==== Material provided ====
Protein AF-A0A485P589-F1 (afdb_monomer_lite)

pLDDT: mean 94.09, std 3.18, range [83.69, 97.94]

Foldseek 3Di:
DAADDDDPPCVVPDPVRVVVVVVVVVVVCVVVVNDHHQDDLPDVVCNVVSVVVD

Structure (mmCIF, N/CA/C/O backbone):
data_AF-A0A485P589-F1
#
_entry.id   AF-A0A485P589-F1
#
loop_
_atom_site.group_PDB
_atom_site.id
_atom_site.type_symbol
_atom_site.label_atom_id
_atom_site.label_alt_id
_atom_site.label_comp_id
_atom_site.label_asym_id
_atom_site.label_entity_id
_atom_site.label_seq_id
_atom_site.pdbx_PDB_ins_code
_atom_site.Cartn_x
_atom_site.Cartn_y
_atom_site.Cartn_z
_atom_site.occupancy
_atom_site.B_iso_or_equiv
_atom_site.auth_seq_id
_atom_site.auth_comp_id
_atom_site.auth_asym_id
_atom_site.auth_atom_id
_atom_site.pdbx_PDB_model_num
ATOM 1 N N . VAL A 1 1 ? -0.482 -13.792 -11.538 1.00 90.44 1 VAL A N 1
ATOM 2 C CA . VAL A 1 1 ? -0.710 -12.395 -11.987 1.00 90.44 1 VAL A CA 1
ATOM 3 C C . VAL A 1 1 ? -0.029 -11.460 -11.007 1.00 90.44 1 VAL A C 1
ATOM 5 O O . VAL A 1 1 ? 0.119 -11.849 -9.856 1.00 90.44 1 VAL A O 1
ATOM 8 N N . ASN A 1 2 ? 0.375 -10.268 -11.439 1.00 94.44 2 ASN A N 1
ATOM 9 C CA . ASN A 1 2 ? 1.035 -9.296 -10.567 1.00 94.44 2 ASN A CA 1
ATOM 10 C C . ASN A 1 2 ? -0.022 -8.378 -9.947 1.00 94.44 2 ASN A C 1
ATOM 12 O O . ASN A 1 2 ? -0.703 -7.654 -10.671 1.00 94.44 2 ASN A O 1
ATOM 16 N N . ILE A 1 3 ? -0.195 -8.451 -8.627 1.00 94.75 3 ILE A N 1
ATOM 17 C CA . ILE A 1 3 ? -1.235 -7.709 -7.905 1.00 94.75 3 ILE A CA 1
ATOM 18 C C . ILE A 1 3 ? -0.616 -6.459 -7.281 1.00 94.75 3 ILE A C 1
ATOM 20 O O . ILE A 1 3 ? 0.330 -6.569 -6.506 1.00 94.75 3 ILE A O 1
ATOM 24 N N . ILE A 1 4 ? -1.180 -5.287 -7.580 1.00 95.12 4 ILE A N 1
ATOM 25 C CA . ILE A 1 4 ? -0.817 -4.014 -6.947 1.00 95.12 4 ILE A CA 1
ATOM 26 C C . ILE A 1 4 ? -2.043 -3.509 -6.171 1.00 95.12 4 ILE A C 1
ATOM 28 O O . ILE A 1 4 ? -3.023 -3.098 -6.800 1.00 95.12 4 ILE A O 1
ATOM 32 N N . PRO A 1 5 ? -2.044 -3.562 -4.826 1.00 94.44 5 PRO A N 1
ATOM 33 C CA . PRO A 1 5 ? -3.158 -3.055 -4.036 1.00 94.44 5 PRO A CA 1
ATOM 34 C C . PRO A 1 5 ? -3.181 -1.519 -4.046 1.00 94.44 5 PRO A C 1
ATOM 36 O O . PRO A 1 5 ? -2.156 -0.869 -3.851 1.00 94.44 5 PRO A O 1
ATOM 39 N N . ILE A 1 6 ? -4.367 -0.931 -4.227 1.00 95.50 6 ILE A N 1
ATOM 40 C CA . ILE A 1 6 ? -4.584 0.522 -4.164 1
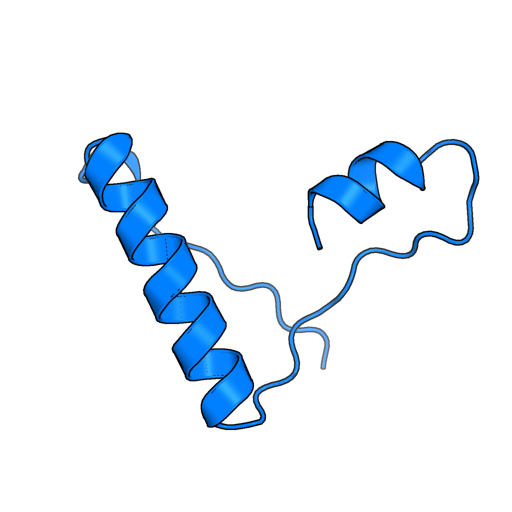.00 95.50 6 ILE A CA 1
ATOM 41 C C . ILE A 1 6 ? -5.664 0.865 -3.138 1.00 95.50 6 ILE A C 1
ATOM 43 O O . ILE A 1 6 ? -6.681 0.183 -3.031 1.00 95.50 6 ILE A O 1
ATOM 47 N N . ILE A 1 7 ? -5.458 1.955 -2.399 1.00 95.81 7 ILE A N 1
ATOM 48 C CA . ILE A 1 7 ? -6.479 2.524 -1.513 1.00 95.81 7 ILE A CA 1
ATOM 49 C C . ILE A 1 7 ? -7.200 3.613 -2.301 1.00 95.81 7 ILE A C 1
ATOM 51 O O . ILE A 1 7 ? -6.655 4.692 -2.532 1.00 95.81 7 ILE A O 1
ATOM 55 N N . ALA A 1 8 ? -8.417 3.319 -2.747 1.00 96.81 8 ALA A N 1
ATOM 56 C CA . ALA A 1 8 ? -9.245 4.292 -3.448 1.00 96.81 8 ALA A CA 1
ATOM 57 C C . ALA A 1 8 ? -9.699 5.421 -2.506 1.00 96.81 8 ALA A C 1
ATOM 59 O O . ALA A 1 8 ? -9.888 5.194 -1.312 1.00 96.81 8 ALA A O 1
ATOM 60 N N . LYS A 1 9 ? -9.921 6.620 -3.066 1.00 95.44 9 LYS A N 1
ATOM 61 C CA . LYS A 1 9 ? -10.421 7.806 -2.340 1.00 95.44 9 LYS A CA 1
ATOM 62 C C . LYS A 1 9 ? -9.649 8.098 -1.045 1.00 95.44 9 LYS A C 1
ATOM 64 O O . LYS A 1 9 ? -10.235 8.342 0.009 1.00 95.44 9 LYS A O 1
ATOM 69 N N . SER A 1 10 ? -8.319 8.037 -1.106 1.00 96.31 10 SER A N 1
ATOM 70 C CA . SER A 1 10 ? -7.464 8.273 0.063 1.00 96.31 10 SER A CA 1
ATOM 71 C C . SER A 1 10 ? -7.587 9.690 0.633 1.00 96.31 10 SER A C 1
ATOM 73 O O . SER A 1 10 ? -7.184 9.918 1.766 1.00 96.31 10 SER A O 1
ATOM 75 N N . ASP A 1 11 ? -8.139 10.634 -0.131 1.00 96.50 11 ASP A N 1
ATOM 76 C CA . ASP A 1 11 ? -8.488 11.988 0.307 1.00 96.50 11 ASP A CA 1
ATOM 77 C C . ASP A 1 11 ? -9.549 12.012 1.419 1.00 96.50 11 ASP A C 1
ATOM 79 O O . ASP A 1 11 ? -9.594 12.961 2.197 1.00 96.50 11 ASP A O 1
ATOM 83 N N . ALA A 1 12 ? -10.347 10.947 1.552 1.00 97.00 12 ALA A N 1
ATOM 84 C CA . ALA A 1 12 ? -11.323 10.792 2.629 1.00 97.00 12 ALA A CA 1
ATOM 85 C C . ALA A 1 12 ? -10.715 10.305 3.962 1.00 97.00 12 ALA A C 1
ATOM 87 O O . ALA A 1 12 ? -11.444 10.161 4.942 1.00 97.00 12 ALA A O 1
ATOM 88 N N . ILE A 1 13 ? -9.408 10.017 4.011 1.00 96.44 13 ILE A N 1
ATOM 89 C CA . ILE A 1 13 ? -8.716 9.458 5.182 1.00 96.44 13 ILE A CA 1
ATOM 90 C C . ILE A 1 13 ? -7.592 10.410 5.596 1.00 96.44 13 ILE A C 1
ATOM 92 O O . ILE A 1 13 ? -6.804 10.865 4.764 1.00 96.44 13 ILE A O 1
ATOM 96 N N . SER A 1 14 ? -7.470 10.707 6.892 1.00 97.94 14 SER A N 1
ATOM 97 C CA . SER A 1 14 ? -6.363 11.543 7.363 1.00 97.94 14 SER A CA 1
ATOM 98 C C . SER A 1 14 ? -5.011 10.834 7.207 1.00 97.94 14 SER A C 1
ATOM 100 O O . SER A 1 14 ? -4.916 9.606 7.196 1.00 97.94 14 SER A O 1
ATOM 102 N N . LYS A 1 15 ? -3.913 11.599 7.135 1.00 96.12 15 LYS A N 1
ATOM 103 C CA . LYS A 1 15 ? -2.561 11.026 6.978 1.00 96.12 15 LYS A CA 1
ATOM 104 C C . LYS A 1 15 ? -2.204 10.018 8.079 1.00 96.12 15 LYS A C 1
ATOM 106 O O . LYS A 1 15 ? -1.586 8.998 7.791 1.00 96.12 15 LYS A O 1
ATOM 111 N N . SER A 1 16 ? -2.584 10.289 9.328 1.00 97.00 16 SER A N 1
ATOM 112 C CA . SER A 1 16 ? -2.272 9.422 10.471 1.00 97.00 16 SER A CA 1
ATOM 113 C C . SER A 1 16 ? -3.072 8.116 10.451 1.00 97.00 16 SER A C 1
ATOM 115 O O . SER A 1 16 ? -2.530 7.056 10.770 1.00 97.00 16 SER A O 1
ATOM 117 N N . GLU A 1 17 ? -4.342 8.171 10.051 1.00 97.44 17 GLU A N 1
ATOM 118 C CA . GLU A 1 17 ? -5.194 6.992 9.870 1.00 97.44 17 GLU A CA 1
ATOM 119 C C . GLU A 1 17 ? -4.742 6.162 8.674 1.00 97.44 17 GLU A C 1
ATOM 121 O O . GLU A 1 17 ? -4.664 4.940 8.782 1.00 97.44 17 GLU A O 1
ATOM 126 N N . LEU A 1 18 ? -4.362 6.811 7.569 1.00 97.06 18 LEU A N 1
ATOM 127 C CA . LEU A 1 18 ? -3.872 6.141 6.369 1.00 97.06 18 LEU A CA 1
ATOM 128 C C . LEU A 1 18 ? -2.627 5.298 6.666 1.00 97.06 18 LEU A C 1
ATOM 130 O O . LEU A 1 18 ? -2.539 4.167 6.197 1.00 97.06 18 LEU A O 1
ATOM 134 N N . THR A 1 19 ? -1.693 5.799 7.482 1.00 95.75 19 THR A N 1
ATOM 135 C CA . THR A 1 19 ? -0.513 5.027 7.909 1.00 95.75 19 THR A CA 1
ATOM 136 C C . THR A 1 19 ? -0.907 3.759 8.667 1.00 95.75 19 THR A C 1
ATOM 138 O O . THR A 1 19 ? -0.426 2.674 8.346 1.00 95.75 19 THR A O 1
ATOM 141 N N . LYS A 1 20 ? -1.826 3.865 9.635 1.00 97.00 20 LYS A N 1
ATOM 142 C CA . LYS A 1 20 ? -2.320 2.701 10.395 1.00 97.00 20 LYS A CA 1
ATOM 143 C C . LYS A 1 20 ? -3.075 1.722 9.495 1.00 97.00 20 LYS A C 1
ATOM 145 O O . LYS A 1 20 ? -2.923 0.511 9.635 1.00 97.00 20 LYS A O 1
ATOM 150 N N . PHE A 1 21 ? -3.865 2.249 8.564 1.00 97.31 21 PHE A N 1
ATOM 151 C CA . PHE A 1 21 ? -4.652 1.459 7.628 1.00 97.31 21 PHE A CA 1
ATOM 152 C C . PHE A 1 21 ? -3.761 0.670 6.664 1.00 97.31 21 PHE A C 1
ATOM 154 O O . PHE A 1 21 ? -3.964 -0.531 6.512 1.00 97.31 21 PHE A O 1
ATOM 161 N N . LYS A 1 22 ? -2.715 1.297 6.103 1.00 95.25 22 LYS A N 1
ATOM 162 C CA . LYS A 1 22 ? -1.705 0.616 5.277 1.00 95.25 22 LYS A CA 1
ATOM 163 C C . LYS A 1 22 ? -1.070 -0.563 6.015 1.00 95.25 22 LYS A C 1
ATOM 165 O O . LYS A 1 22 ? -1.076 -1.668 5.489 1.00 95.25 22 LYS A O 1
ATOM 170 N N . ILE A 1 23 ? -0.600 -0.349 7.249 1.00 95.69 23 ILE A N 1
ATOM 171 C CA . ILE A 1 23 ? 0.026 -1.405 8.066 1.00 95.69 23 ILE A CA 1
ATOM 172 C C . ILE A 1 23 ? -0.934 -2.581 8.275 1.00 95.69 23 ILE A C 1
ATOM 174 O O . ILE A 1 23 ? -0.543 -3.735 8.101 1.00 95.69 23 ILE A O 1
ATOM 178 N N . LYS A 1 24 ? -2.196 -2.294 8.615 1.00 97.38 24 LYS A N 1
ATOM 179 C CA . LYS A 1 24 ? -3.216 -3.325 8.830 1.00 97.38 24 LYS A CA 1
ATOM 180 C C . LYS A 1 24 ? -3.461 -4.158 7.566 1.00 97.38 24 LYS A C 1
ATOM 182 O O . LYS A 1 24 ? -3.408 -5.380 7.641 1.00 97.38 24 LYS A O 1
ATOM 187 N N . ILE A 1 25 ? -3.672 -3.509 6.418 1.00 96.19 25 ILE A N 1
ATOM 188 C CA . ILE A 1 25 ? -3.913 -4.199 5.141 1.00 96.19 25 ILE A CA 1
ATOM 189 C C . ILE A 1 25 ? -2.705 -5.052 4.740 1.00 96.19 25 ILE A C 1
ATOM 191 O O . ILE A 1 25 ? -2.878 -6.223 4.410 1.00 96.19 25 ILE A O 1
ATOM 195 N N . THR A 1 26 ? -1.483 -4.517 4.818 1.00 93.75 26 THR A N 1
ATOM 196 C CA . THR A 1 26 ? -0.270 -5.284 4.487 1.00 93.75 26 THR A CA 1
ATOM 197 C C . THR A 1 26 ? -0.111 -6.500 5.400 1.00 93.75 26 THR A C 1
ATOM 199 O O . THR A 1 26 ? 0.165 -7.598 4.920 1.00 93.75 26 THR A O 1
ATOM 202 N N . SER A 1 27 ? -0.345 -6.341 6.706 1.00 95.75 27 SER A N 1
ATOM 203 C CA . SER A 1 27 ? -0.285 -7.450 7.664 1.00 95.75 27 SER A CA 1
ATOM 204 C C . SER A 1 27 ? -1.325 -8.534 7.36
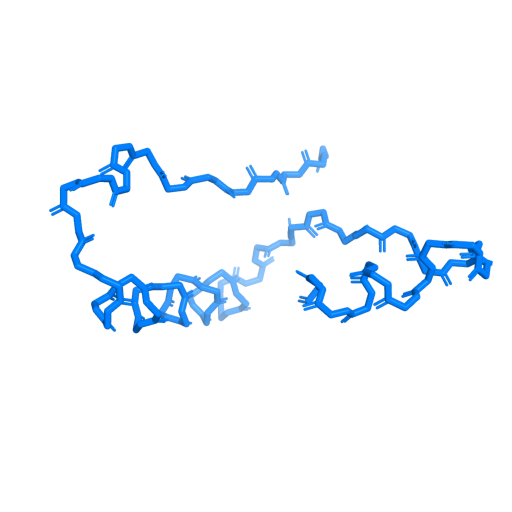9 1.00 9
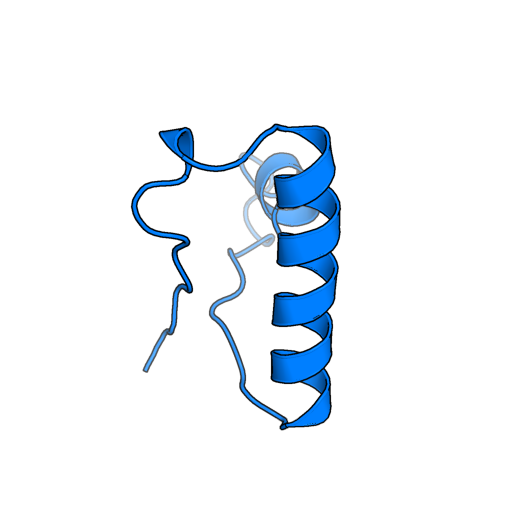5.75 27 SER A C 1
ATOM 206 O O . SER A 1 27 ? -0.993 -9.720 7.414 1.00 95.75 27 SER A O 1
ATOM 208 N N . GLU A 1 28 ? -2.558 -8.159 7.019 1.00 97.44 28 GLU A N 1
ATOM 209 C CA . GLU A 1 28 ? -3.602 -9.114 6.634 1.00 97.44 28 GLU A CA 1
ATOM 210 C C . GLU A 1 28 ? -3.247 -9.866 5.344 1.00 97.44 28 GLU A C 1
ATOM 212 O O . GLU A 1 28 ? -3.403 -11.086 5.298 1.00 97.44 28 GLU A O 1
ATOM 217 N N . LEU A 1 29 ? -2.721 -9.182 4.322 1.00 95.75 29 LEU A N 1
ATOM 218 C CA . LEU A 1 29 ? -2.292 -9.822 3.071 1.00 95.75 29 LEU A CA 1
ATOM 219 C C . LEU A 1 29 ? -1.203 -10.873 3.324 1.00 95.
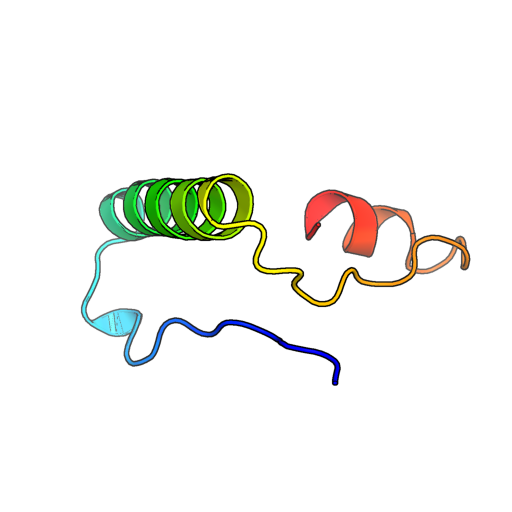75 29 LEU A C 1
ATOM 221 O O . LEU A 1 29 ? -1.336 -12.008 2.866 1.00 95.75 29 LEU A O 1
ATOM 225 N N . VAL A 1 30 ? -0.183 -10.531 4.119 1.00 93.06 30 VAL A N 1
ATOM 226 C CA . VAL A 1 30 ? 0.893 -11.461 4.508 1.00 93.06 30 VAL A CA 1
ATOM 227 C C . VAL A 1 30 ? 0.341 -12.642 5.307 1.00 93.06 30 VAL A C 1
ATOM 229 O O . VAL A 1 30 ? 0.670 -13.790 5.014 1.00 93.06 30 VAL A O 1
ATOM 232 N N . SER A 1 31 ? -0.541 -12.382 6.275 1.00 97.12 31 SER A N 1
ATOM 233 C CA . SER A 1 31 ? -1.112 -13.423 7.144 1.00 97.12 31 SER A CA 1
ATOM 234 C C . SER A 1 31 ? -1.984 -14.423 6.381 1.00 97.12 31 SER A C 1
ATOM 236 O O . SER A 1 31 ? -2.076 -15.583 6.771 1.00 97.12 31 SER A O 1
ATOM 238 N N . ASN A 1 32 ? -2.603 -13.988 5.282 1.00 96.81 32 ASN A N 1
ATOM 239 C CA . ASN A 1 32 ? -3.407 -14.836 4.403 1.00 96.81 32 ASN A CA 1
ATOM 240 C C . ASN A 1 32 ? -2.605 -15.416 3.220 1.00 96.81 32 ASN A C 1
ATOM 242 O O . ASN A 1 32 ? -3.186 -16.063 2.351 1.00 96.81 32 ASN A O 1
ATOM 246 N N . GLY A 1 33 ? -1.287 -15.187 3.157 1.00 94.75 33 GLY A N 1
ATOM 247 C CA . GLY A 1 33 ? -0.427 -15.694 2.084 1.00 94.75 33 GLY A CA 1
ATOM 248 C C . GLY A 1 33 ? -0.677 -15.050 0.716 1.00 94.75 33 GLY A C 1
ATOM 249 O O . GLY A 1 33 ? -0.319 -15.628 -0.311 1.00 94.75 33 GLY A O 1
ATOM 250 N N . VAL A 1 34 ? -1.294 -13.866 0.677 1.00 95.69 34 VAL A N 1
ATOM 251 C CA . VAL A 1 34 ? -1.547 -13.133 -0.566 1.00 95.69 34 VAL A CA 1
ATOM 252 C C . VAL A 1 34 ? -0.258 -12.451 -1.012 1.00 95.69 34 VAL A C 1
ATOM 254 O O . VAL A 1 34 ? 0.215 -11.505 -0.385 1.00 95.69 34 VAL A O 1
ATOM 257 N N . GLN A 1 35 ? 0.303 -12.922 -2.123 1.00 93.38 35 GLN A N 1
ATOM 258 C CA . GLN A 1 35 ? 1.507 -12.347 -2.714 1.00 93.38 35 GLN A CA 1
ATOM 259 C C . GLN A 1 35 ? 1.159 -11.117 -3.558 1.00 93.38 35 GLN A C 1
ATOM 261 O O . GLN A 1 35 ? 0.382 -11.200 -4.512 1.00 93.38 35 GLN A O 1
ATOM 266 N N . ILE A 1 36 ? 1.756 -9.978 -3.209 1.00 94.19 36 ILE A N 1
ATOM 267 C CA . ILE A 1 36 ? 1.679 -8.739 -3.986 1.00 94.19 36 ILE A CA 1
====
(Exercise brief): Copy word for word only the lines above from the one with "ATOM 170 N N" through the one with "ATOM 206 O O". Leave pictures out.

(Reply):
ATOM 170 N N . ILE A 1 23 ? -0.600 -0.349 7.249 1.00 95.69 23 ILE A N 1
ATOM 171 C CA . ILE A 1 23 ? 0.026 -1.405 8.066 1.00 95.69 23 ILE A CA 1
ATOM 172 C C . ILE A 1 23 ? -0.934 -2.581 8.275 1.00 95.69 23 ILE A C 1
ATOM 174 O O . ILE A 1 23 ? -0.543 -3.735 8.101 1.00 95.69 23 ILE A O 1
ATOM 178 N N . LYS A 1 24 ? -2.196 -2.294 8.615 1.00 97.38 24 LYS A N 1
ATOM 179 C CA . LYS A 1 24 ? -3.216 -3.325 8.830 1.00 97.38 24 LYS A CA 1
ATOM 180 C C . LYS A 1 24 ? -3.461 -4.158 7.566 1.00 97.38 24 LYS A C 1
ATOM 182 O O . LYS A 1 24 ? -3.408 -5.380 7.641 1.00 97.38 24 LYS A O 1
ATOM 187 N N . ILE A 1 25 ? -3.672 -3.509 6.418 1.00 96.19 25 ILE A N 1
ATOM 188 C CA . ILE A 1 25 ? -3.913 -4.199 5.141 1.00 96.19 25 ILE A CA 1
ATOM 189 C C . ILE A 1 25 ? -2.705 -5.052 4.740 1.00 96.19 25 ILE A C 1
ATOM 191 O O . ILE A 1 25 ? -2.878 -6.223 4.410 1.00 96.19 25 ILE A O 1
ATOM 195 N N . THR A 1 26 ? -1.483 -4.517 4.818 1.00 93.75 26 THR A N 1
ATOM 196 C CA . THR A 1 26 ? -0.270 -5.284 4.487 1.00 93.75 26 THR A CA 1
ATOM 197 C C . THR A 1 26 ? -0.111 -6.500 5.400 1.00 93.75 26 THR A C 1
ATOM 199 O O . THR A 1 26 ? 0.165 -7.598 4.920 1.00 93.75 26 THR A O 1
ATOM 202 N N . SER A 1 27 ? -0.345 -6.341 6.706 1.00 95.75 27 SER A N 1
ATOM 203 C CA . SER A 1 27 ? -0.285 -7.450 7.664 1.00 95.75 27 SER A CA 1
ATOM 204 C C . SER A 1 27 ? -1.325 -8.534 7.36
9 1.00 9
5.75 27 SER A C 1
ATOM 206 O O . SER A 1 27 ? -0.993 -9.720 7.414 1.00 95.75 27 SER A O 1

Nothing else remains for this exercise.